Porosity is another highly important factor in defining the strength of a welded joint. Reduced porosity is one of the main advantages of welding titanium alloys with the laser technology. Huang, et al. [15] studied the effect of hydrogen accumulation on the porosity formation during fusion welding of a titanium alloy. They observed that the level of hydrogen in the FZ plays a vital role in porosity formation. However, they didn’t investigate the effect of the FZ geometry on the porosity. Panwisawas, et al. [16] have modeled pore formation in bead-on-plate welding of titanium alloys. They reported that an unstable melt pool flow results in recirculation and increases the chance of porosity formation. Chang, et al. [17] reported the same results based on the numerical model and experimental specimens. Further studies [16, 17] considered the effect of process parameters on unstable flow, but they did not investigate the effect of depth as a geometrical characteristic on pore formation. While, there are numerous empirical and numerical studies on porosity formation in CP Ti laser welds, there are no studies that investigate porosity formation as a function of geometrical characteristics. Such analysis is of importance since the geometrical features of the melt pool in laser welding are different compared to TIG or other conventional welding methods.

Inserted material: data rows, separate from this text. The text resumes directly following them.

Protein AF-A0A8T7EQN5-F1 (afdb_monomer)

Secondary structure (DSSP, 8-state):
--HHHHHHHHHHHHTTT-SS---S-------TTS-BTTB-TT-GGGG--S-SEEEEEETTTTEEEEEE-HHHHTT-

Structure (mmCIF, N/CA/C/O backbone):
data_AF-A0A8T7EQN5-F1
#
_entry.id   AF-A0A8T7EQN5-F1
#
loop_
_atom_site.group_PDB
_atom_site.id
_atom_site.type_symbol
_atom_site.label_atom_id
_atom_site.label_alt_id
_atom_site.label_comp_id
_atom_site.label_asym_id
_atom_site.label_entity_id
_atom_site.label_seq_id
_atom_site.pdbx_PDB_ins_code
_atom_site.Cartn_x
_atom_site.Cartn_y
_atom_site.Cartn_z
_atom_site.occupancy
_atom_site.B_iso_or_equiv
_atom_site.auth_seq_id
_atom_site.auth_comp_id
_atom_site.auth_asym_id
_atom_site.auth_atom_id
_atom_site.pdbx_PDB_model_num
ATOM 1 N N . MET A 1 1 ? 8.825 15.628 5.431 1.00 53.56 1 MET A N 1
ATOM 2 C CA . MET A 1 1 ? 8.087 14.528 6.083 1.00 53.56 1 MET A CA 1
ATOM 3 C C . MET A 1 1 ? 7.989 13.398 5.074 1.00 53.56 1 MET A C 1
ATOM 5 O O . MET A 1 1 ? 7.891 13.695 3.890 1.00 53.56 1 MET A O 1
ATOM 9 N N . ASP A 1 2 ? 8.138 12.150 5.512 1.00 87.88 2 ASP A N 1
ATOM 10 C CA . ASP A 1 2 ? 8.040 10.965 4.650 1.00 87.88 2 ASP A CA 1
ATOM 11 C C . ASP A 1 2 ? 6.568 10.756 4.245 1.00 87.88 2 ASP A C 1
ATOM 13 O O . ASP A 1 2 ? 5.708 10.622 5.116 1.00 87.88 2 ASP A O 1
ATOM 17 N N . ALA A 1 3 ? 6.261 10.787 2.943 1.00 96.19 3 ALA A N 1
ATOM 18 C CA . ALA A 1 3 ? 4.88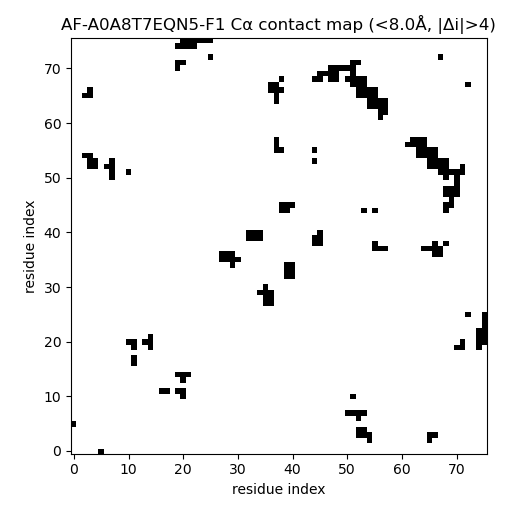8 10.736 2.428 1.00 96.19 3 ALA A CA 1
ATOM 19 C C . ALA A 1 3 ? 4.148 9.452 2.838 1.00 96.19 3 ALA A C 1
ATOM 21 O O . ALA A 1 3 ? 2.936 9.477 3.056 1.00 96.19 3 ALA A O 1
ATOM 22 N N . ALA A 1 4 ? 4.868 8.337 2.984 1.00 97.31 4 ALA A N 1
ATOM 23 C CA . ALA A 1 4 ? 4.278 7.090 3.454 1.00 97.31 4 ALA A CA 1
ATOM 24 C C . ALA A 1 4 ? 3.852 7.180 4.926 1.00 97.31 4 ALA A C 1
ATOM 26 O O . ALA A 1 4 ? 2.757 6.744 5.270 1.00 97.31 4 ALA A O 1
ATOM 27 N N . ALA A 1 5 ? 4.669 7.810 5.776 1.00 97.31 5 ALA A N 1
ATOM 28 C CA . ALA A 1 5 ? 4.343 8.013 7.187 1.00 97.31 5 ALA A CA 1
ATOM 29 C C . ALA A 1 5 ? 3.134 8.945 7.373 1.00 97.31 5 ALA A C 1
ATOM 31 O O . ALA A 1 5 ? 2.317 8.748 8.272 1.00 97.31 5 ALA A O 1
ATOM 32 N N . GLU A 1 6 ? 2.987 9.951 6.508 1.00 97.94 6 GLU A N 1
ATOM 33 C CA . GLU A 1 6 ? 1.803 10.811 6.519 1.00 97.94 6 GLU A CA 1
ATOM 34 C C . GLU A 1 6 ? 0.539 10.046 6.109 1.00 97.94 6 GLU A C 1
ATOM 36 O O . GLU A 1 6 ? -0.503 10.201 6.748 1.00 97.94 6 GLU A O 1
ATOM 41 N N . TYR A 1 7 ? 0.632 9.175 5.102 1.00 97.75 7 TYR A N 1
ATOM 42 C CA . TYR A 1 7 ? -0.496 8.344 4.685 1.00 97.75 7 TYR A CA 1
ATOM 43 C C . TYR A 1 7 ? -0.869 7.290 5.737 1.00 97.75 7 TYR A C 1
ATOM 45 O O . TYR A 1 7 ? -2.052 7.091 6.004 1.00 97.75 7 TYR A O 1
ATOM 53 N N . ASP A 1 8 ? 0.115 6.686 6.409 1.00 97.38 8 ASP A N 1
ATOM 54 C CA . ASP A 1 8 ? -0.107 5.785 7.548 1.00 97.38 8 ASP A CA 1
ATOM 55 C C . ASP A 1 8 ? -0.908 6.480 8.662 1.00 97.38 8 ASP A C 1
ATOM 57 O O . ASP A 1 8 ? -1.913 5.946 9.137 1.00 97.38 8 ASP A O 1
ATOM 61 N N . ARG A 1 9 ? -0.544 7.724 9.008 1.00 96.75 9 ARG A N 1
ATOM 62 C CA . ARG A 1 9 ? -1.295 8.535 9.978 1.00 96.75 9 ARG A CA 1
ATOM 63 C C . ARG A 1 9 ? -2.743 8.759 9.537 1.00 96.75 9 ARG A C 1
ATOM 65 O O . ARG A 1 9 ? -3.649 8.595 10.350 1.00 96.75 9 ARG A O 1
ATOM 72 N N . LEU A 1 10 ? -2.971 9.105 8.268 1.00 97.25 10 LEU A N 1
ATOM 73 C CA . LEU A 1 10 ? -4.323 9.319 7.738 1.00 97.25 10 LEU A CA 1
ATOM 74 C C . LEU A 1 10 ? -5.174 8.046 7.802 1.00 97.25 10 LEU A C 1
ATOM 76 O O . LEU A 1 10 ? -6.345 8.114 8.172 1.00 97.25 10 LEU A O 1
ATOM 80 N N . LEU A 1 11 ? -4.593 6.882 7.500 1.00 96.75 11 LEU A N 1
ATOM 81 C CA . LEU A 1 11 ? -5.290 5.600 7.618 1.00 96.75 11 LEU A CA 1
ATOM 82 C C . LEU A 1 11 ? -5.667 5.299 9.078 1.00 96.75 11 LEU A C 1
ATOM 84 O O . LEU A 1 11 ? -6.778 4.840 9.341 1.00 96.75 11 LEU A O 1
ATOM 88 N N . ARG A 1 12 ? -4.780 5.599 10.036 1.00 95.94 12 ARG A N 1
ATOM 89 C CA . ARG A 1 12 ? -5.042 5.441 11.481 1.00 95.94 12 ARG A CA 1
ATOM 90 C C . ARG A 1 12 ? -6.142 6.365 11.991 1.00 95.94 12 ARG A C 1
ATOM 92 O O . ARG A 1 12 ? -6.961 5.935 12.801 1.00 95.94 12 ARG A O 1
ATOM 99 N N . GLU A 1 13 ? -6.183 7.599 11.502 1.00 96.50 13 GLU A N 1
ATOM 100 C CA . GLU A 1 13 ? -7.260 8.548 11.801 1.00 96.50 13 GLU A CA 1
ATOM 101 C C . GLU A 1 13 ? -8.595 8.061 11.237 1.00 96.50 13 GLU A C 1
ATOM 103 O O . GLU A 1 13 ? -9.583 8.010 11.967 1.00 96.50 13 GLU A O 1
ATOM 108 N N . PHE A 1 14 ? -8.601 7.606 9.982 1.00 96.19 14 PHE A N 1
ATOM 109 C CA . PHE A 1 14 ? -9.774 7.017 9.336 1.00 96.19 14 PHE A CA 1
ATOM 110 C C . PHE A 1 14 ? -10.303 5.774 10.068 1.00 96.19 14 PHE A C 1
ATOM 112 O O . PHE A 1 14 ? -11.510 5.576 10.161 1.00 96.19 14 PHE A O 1
ATOM 119 N N . ALA A 1 15 ? -9.421 4.942 10.623 1.00 95.38 15 ALA A N 1
ATOM 120 C CA . ALA A 1 15 ? -9.822 3.731 11.332 1.00 95.38 15 ALA A CA 1
ATOM 121 C C . ALA A 1 15 ? -10.478 3.997 12.702 1.00 95.38 15 ALA A C 1
ATOM 123 O O . ALA A 1 15 ? -11.023 3.060 13.291 1.00 95.38 15 ALA A O 1
ATOM 124 N N . GLU A 1 16 ? -10.446 5.233 13.216 1.00 92.56 16 GLU A N 1
ATOM 125 C CA . GLU A 1 16 ? -11.046 5.641 14.498 1.00 92.56 16 GLU A CA 1
ATOM 126 C C . GLU A 1 16 ? -10.696 4.679 15.652 1.00 92.56 16 GLU A C 1
ATOM 128 O O . GLU A 1 16 ? -11.576 4.174 16.347 1.00 92.56 16 GLU A O 1
ATOM 133 N N . SER A 1 17 ? -9.406 4.386 15.853 1.00 85.50 17 SER A N 1
ATOM 134 C CA . SER A 1 17 ? -8.868 3.446 16.866 1.00 85.50 17 SER A CA 1
ATOM 135 C C . SER A 1 17 ? -9.083 1.942 16.624 1.00 85.50 17 SER A C 1
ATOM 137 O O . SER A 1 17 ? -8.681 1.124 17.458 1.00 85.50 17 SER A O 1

While the effect of microstructure refinement and oxygen contamination (interstitial and secondary phase hardening) on titanium weld embrittlement has been studied separately in previous studies, the simultaneous influence of both phenomena has not yet been addressed. Understanding the level of importance of different hardening and strengthening mechanisms is required to control properties of any titanium weld joint. Such understanding is only possible through direct measurement of the oxygen contamination in the fusion zone and its microstructure analyses based upon the process heat input. More importantly, none of the available reports in literature discuss why the fusion zone is contaminated with oxygen and how it can be controlled under similar shielding conditions.
The current research aims to investigate the simultaneous effects of microstructure refinement and fusion zone oxygen contamination on the hardness of titanium laser welding process. Several samples are designed and tested based on different levels of heat inputs. Firstly, the micro-hardness of these samples is measured to observe hardness variations based on the heat input. The microstructure features including grain size and morphology are analyzed accordingly. The fusion zone oxygen content and resultant secondary phases are also measured to compare the combined effect of grain refinement and oxygen contamination on weld embrittlement. Since results show the significant role of fusion zone oxygen contamination, geometrical analysis of the weld cross sections is carried out to understand how oxygen contamination changes under similar shielding conditions. Finally, porosity formation is also studied based on geometrical features of the weld bead, to develop controlling mechanisms for reducing porosity during titanium laser welding.